**Goal of the exercise**: In the entries below, begin at the line with "ATOM 40 C C" and stop after the line with "ATOM 73 O O"; output those lines exactly and omit the pictures.

**Data section**:
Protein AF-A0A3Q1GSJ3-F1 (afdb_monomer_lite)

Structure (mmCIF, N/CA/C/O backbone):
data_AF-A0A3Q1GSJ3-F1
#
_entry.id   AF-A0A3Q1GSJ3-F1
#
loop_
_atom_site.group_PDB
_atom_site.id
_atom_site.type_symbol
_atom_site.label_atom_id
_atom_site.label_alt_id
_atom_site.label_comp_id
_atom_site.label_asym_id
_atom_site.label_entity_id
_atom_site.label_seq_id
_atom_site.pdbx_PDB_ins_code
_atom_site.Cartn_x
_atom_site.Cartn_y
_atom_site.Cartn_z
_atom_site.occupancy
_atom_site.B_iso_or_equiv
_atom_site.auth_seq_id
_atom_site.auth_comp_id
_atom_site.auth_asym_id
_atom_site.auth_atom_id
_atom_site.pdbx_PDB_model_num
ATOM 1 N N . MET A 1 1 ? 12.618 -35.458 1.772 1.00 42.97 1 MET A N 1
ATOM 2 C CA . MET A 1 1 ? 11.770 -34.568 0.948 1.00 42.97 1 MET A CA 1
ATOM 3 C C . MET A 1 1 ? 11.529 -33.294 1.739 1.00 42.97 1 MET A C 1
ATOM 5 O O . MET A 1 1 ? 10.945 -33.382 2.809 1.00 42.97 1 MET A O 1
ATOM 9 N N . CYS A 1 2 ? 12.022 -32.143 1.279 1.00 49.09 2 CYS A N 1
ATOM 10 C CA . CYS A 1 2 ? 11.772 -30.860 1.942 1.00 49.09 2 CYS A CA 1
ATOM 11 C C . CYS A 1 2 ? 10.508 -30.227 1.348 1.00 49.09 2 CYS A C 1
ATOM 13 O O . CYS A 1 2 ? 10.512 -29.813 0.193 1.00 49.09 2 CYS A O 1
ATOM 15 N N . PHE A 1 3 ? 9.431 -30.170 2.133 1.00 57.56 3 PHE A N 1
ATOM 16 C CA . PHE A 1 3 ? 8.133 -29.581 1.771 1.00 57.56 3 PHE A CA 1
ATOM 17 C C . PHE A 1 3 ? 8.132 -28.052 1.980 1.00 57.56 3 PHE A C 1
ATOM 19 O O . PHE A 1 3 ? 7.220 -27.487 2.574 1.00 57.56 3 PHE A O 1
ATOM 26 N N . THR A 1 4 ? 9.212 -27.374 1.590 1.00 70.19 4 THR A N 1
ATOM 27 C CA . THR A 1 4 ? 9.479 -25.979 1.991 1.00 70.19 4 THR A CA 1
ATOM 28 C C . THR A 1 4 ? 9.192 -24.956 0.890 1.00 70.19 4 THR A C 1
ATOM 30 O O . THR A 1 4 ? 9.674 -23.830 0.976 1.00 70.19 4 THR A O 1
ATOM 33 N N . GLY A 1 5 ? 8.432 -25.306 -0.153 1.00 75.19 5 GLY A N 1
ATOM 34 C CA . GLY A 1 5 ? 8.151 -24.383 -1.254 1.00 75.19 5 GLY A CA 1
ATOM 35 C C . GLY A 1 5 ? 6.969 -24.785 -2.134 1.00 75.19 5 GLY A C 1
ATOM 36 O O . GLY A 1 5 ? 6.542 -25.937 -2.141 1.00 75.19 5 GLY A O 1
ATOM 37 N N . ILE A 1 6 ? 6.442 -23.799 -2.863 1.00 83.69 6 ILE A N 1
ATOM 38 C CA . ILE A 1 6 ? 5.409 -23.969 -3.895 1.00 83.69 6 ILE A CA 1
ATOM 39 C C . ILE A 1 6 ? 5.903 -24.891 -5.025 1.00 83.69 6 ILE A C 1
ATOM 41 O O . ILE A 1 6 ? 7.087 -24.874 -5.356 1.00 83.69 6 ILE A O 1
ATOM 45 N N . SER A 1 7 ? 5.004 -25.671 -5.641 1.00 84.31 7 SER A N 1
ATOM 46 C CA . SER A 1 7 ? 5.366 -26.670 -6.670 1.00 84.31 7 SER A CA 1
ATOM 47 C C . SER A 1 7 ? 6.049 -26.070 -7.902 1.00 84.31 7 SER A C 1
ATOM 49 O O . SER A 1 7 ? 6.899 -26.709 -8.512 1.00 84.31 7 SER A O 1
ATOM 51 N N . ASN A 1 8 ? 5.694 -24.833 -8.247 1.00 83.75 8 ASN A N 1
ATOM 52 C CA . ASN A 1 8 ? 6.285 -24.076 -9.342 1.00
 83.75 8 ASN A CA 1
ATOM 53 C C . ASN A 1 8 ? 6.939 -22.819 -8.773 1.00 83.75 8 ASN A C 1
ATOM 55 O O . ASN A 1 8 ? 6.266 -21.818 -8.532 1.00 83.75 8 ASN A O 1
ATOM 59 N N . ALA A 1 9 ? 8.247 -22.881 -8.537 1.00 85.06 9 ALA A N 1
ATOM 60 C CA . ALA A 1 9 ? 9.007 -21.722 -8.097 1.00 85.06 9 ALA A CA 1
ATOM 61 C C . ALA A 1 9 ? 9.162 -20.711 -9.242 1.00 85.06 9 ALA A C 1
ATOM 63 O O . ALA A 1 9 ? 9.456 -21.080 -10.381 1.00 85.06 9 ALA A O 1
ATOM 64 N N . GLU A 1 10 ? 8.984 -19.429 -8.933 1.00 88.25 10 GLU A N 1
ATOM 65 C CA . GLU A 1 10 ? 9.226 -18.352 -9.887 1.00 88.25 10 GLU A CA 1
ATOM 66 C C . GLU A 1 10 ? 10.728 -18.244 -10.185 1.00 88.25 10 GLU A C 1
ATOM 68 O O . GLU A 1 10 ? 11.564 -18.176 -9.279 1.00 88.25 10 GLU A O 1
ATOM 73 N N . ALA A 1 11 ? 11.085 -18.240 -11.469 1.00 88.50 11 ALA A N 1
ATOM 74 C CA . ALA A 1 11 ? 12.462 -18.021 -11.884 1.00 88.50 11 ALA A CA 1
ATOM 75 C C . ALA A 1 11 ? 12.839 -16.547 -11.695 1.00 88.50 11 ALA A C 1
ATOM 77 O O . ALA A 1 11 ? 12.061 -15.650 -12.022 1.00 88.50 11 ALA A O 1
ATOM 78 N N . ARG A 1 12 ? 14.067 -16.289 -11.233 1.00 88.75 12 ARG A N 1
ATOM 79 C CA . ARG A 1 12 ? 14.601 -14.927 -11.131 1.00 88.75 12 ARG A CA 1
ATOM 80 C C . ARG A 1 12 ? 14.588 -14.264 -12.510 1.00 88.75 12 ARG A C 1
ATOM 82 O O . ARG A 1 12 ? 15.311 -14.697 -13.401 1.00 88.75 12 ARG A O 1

--

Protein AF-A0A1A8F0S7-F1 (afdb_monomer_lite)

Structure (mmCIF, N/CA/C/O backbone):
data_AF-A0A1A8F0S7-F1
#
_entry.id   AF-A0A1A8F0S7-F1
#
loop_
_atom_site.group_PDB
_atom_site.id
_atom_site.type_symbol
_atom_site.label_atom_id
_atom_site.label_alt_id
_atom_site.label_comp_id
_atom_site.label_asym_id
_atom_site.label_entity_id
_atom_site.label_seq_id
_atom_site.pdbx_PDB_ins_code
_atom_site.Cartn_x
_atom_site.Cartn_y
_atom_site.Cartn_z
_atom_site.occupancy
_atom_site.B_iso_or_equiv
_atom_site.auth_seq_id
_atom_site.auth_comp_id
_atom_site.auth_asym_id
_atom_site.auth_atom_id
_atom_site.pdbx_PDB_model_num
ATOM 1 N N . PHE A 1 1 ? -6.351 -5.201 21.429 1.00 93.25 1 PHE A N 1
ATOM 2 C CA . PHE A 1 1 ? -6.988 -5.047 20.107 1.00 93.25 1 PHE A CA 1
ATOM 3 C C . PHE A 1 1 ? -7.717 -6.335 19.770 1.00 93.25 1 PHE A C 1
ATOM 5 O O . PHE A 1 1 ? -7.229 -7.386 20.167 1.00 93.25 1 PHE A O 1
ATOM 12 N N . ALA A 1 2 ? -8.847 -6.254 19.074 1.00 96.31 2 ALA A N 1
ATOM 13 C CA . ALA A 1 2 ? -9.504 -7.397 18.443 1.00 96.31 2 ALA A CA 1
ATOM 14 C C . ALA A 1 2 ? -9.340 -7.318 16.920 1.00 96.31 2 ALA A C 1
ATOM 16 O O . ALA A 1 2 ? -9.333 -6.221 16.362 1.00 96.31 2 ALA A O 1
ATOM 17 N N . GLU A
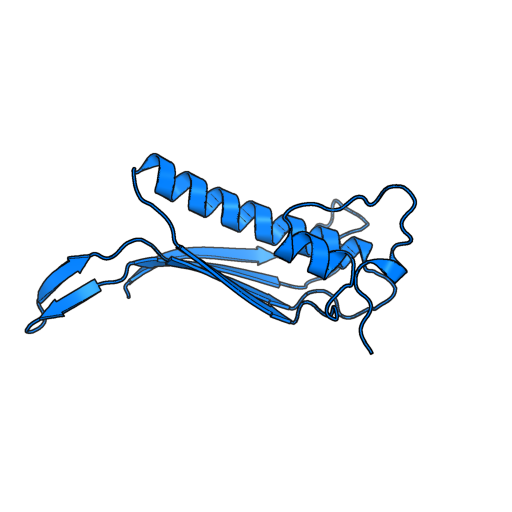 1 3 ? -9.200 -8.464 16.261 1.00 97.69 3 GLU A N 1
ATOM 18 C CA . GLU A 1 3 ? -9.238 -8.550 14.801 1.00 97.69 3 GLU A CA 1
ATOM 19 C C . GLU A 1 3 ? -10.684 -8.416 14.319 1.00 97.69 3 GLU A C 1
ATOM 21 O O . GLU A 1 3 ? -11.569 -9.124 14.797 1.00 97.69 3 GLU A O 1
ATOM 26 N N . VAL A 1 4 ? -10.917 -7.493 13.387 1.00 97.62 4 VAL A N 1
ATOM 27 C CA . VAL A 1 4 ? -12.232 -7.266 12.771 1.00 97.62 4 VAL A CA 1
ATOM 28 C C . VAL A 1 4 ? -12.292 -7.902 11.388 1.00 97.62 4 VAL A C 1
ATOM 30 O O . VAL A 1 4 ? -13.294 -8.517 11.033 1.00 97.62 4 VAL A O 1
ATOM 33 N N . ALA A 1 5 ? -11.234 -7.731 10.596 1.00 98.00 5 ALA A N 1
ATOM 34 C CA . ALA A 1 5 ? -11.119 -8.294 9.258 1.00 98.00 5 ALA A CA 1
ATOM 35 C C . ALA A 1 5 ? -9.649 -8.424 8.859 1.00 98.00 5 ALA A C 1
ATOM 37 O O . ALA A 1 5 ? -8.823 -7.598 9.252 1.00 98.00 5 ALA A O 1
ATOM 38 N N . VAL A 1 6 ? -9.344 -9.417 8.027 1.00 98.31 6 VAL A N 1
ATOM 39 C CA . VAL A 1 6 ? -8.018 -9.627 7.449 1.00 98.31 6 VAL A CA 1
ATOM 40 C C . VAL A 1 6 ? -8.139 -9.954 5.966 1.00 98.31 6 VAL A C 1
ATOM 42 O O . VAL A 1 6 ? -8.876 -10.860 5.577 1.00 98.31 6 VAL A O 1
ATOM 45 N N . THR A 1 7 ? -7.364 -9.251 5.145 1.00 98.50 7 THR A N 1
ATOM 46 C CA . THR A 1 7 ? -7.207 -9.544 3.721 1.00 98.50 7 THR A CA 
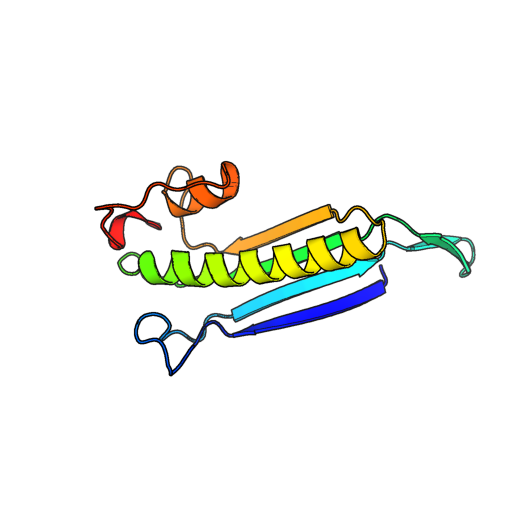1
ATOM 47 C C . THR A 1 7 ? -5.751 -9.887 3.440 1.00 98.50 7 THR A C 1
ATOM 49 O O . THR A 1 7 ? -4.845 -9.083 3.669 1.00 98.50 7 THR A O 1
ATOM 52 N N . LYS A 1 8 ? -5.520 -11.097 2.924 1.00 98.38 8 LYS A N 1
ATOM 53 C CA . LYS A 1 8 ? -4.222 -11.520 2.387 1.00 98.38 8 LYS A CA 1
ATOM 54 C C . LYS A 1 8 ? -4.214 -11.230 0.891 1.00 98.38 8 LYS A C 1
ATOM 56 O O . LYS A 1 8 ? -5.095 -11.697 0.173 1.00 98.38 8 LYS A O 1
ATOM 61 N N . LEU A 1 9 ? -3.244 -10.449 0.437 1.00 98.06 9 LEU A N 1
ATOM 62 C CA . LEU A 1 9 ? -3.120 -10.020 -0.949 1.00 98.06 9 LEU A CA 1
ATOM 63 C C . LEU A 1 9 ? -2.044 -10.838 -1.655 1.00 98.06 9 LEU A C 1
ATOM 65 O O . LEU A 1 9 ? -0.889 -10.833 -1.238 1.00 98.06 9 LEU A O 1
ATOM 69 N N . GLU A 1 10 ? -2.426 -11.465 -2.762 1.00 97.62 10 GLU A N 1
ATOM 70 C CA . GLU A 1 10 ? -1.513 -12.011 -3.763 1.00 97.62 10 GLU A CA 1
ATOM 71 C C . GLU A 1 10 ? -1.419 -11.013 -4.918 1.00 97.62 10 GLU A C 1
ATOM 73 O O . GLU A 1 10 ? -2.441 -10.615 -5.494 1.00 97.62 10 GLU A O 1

**Output of the task**:
ATOM 40 C C . VAL A 1 6 ? -8.139 -9.954 5.966 1.00 98.31 6 VAL A C 1
ATOM 42 O O . VAL A 1 6 ? -8.876 -10.860 5.577 1.00 98.31 6 VAL A O 1
ATOM 45 N N . THR A 1 7 ? -7.364 -9.251 5.145 1.00 98.50 7 THR A N 1
ATOM 46 C CA . THR A 1 7 ? -7.207 -9.544 3.721 1.00 98.50 7 THR A CA 
1
ATOM 47 C C . THR A 1 7 ? -5.751 -9.887 3.440 1.00 98.50 7 THR A C 1
ATOM 49 O O . THR A 1 7 ? -4.845 -9.083 3.669 1.00 98.50 7 THR A O 1
ATOM 52 N N . LYS A 1 8 ? -5.520 -11.097 2.924 1.00 98.38 8 LYS A N 1
ATOM 53 C CA . LYS A 1 8 ? -4.222 -11.520 2.387 1.00 98.38 8 LYS A CA 1
ATOM 54 C C . LYS A 1 8 ? -4.214 -11.230 0.891 1.00 98.38 8 LYS A C 1
ATOM 56 O O . LYS A 1 8 ? -5.095 -11.697 0.173 1.00 98.38 8 LYS A O 1
ATOM 61 N N . LEU A 1 9 ? -3.244 -10.449 0.437 1.00 98.06 9 LEU A N 1
ATOM 62 C CA . LEU A 1 9 ? -3.120 -10.020 -0.949 1.00 98.06 9 LEU A CA 1
ATOM 63 C C . LEU A 1 9 ? -2.044 -10.838 -1.655 1.00 98.06 9 LEU A C 1
ATOM 65 O O . LEU A 1 9 ? -0.889 -10.833 -1.238 1.00 98.06 9 LEU A O 1
ATOM 69 N N . GLU A 1 10 ? -2.426 -11.465 -2.762 1.00 97.62 10 GLU A N 1
ATOM 70 C CA . GLU A 1 10 ? -1.513 -12.011 -3.763 1.00 97.62 10 GLU A CA 1
ATOM 71 C C . GLU A 1 10 ? -1.419 -11.013 -4.918 1.00 97.62 10 GLU A C 1
ATOM 73 O O . GLU A 1 10 ? -2.441 -10.615 -5.494 1.00 97.62 10 GLU A O 1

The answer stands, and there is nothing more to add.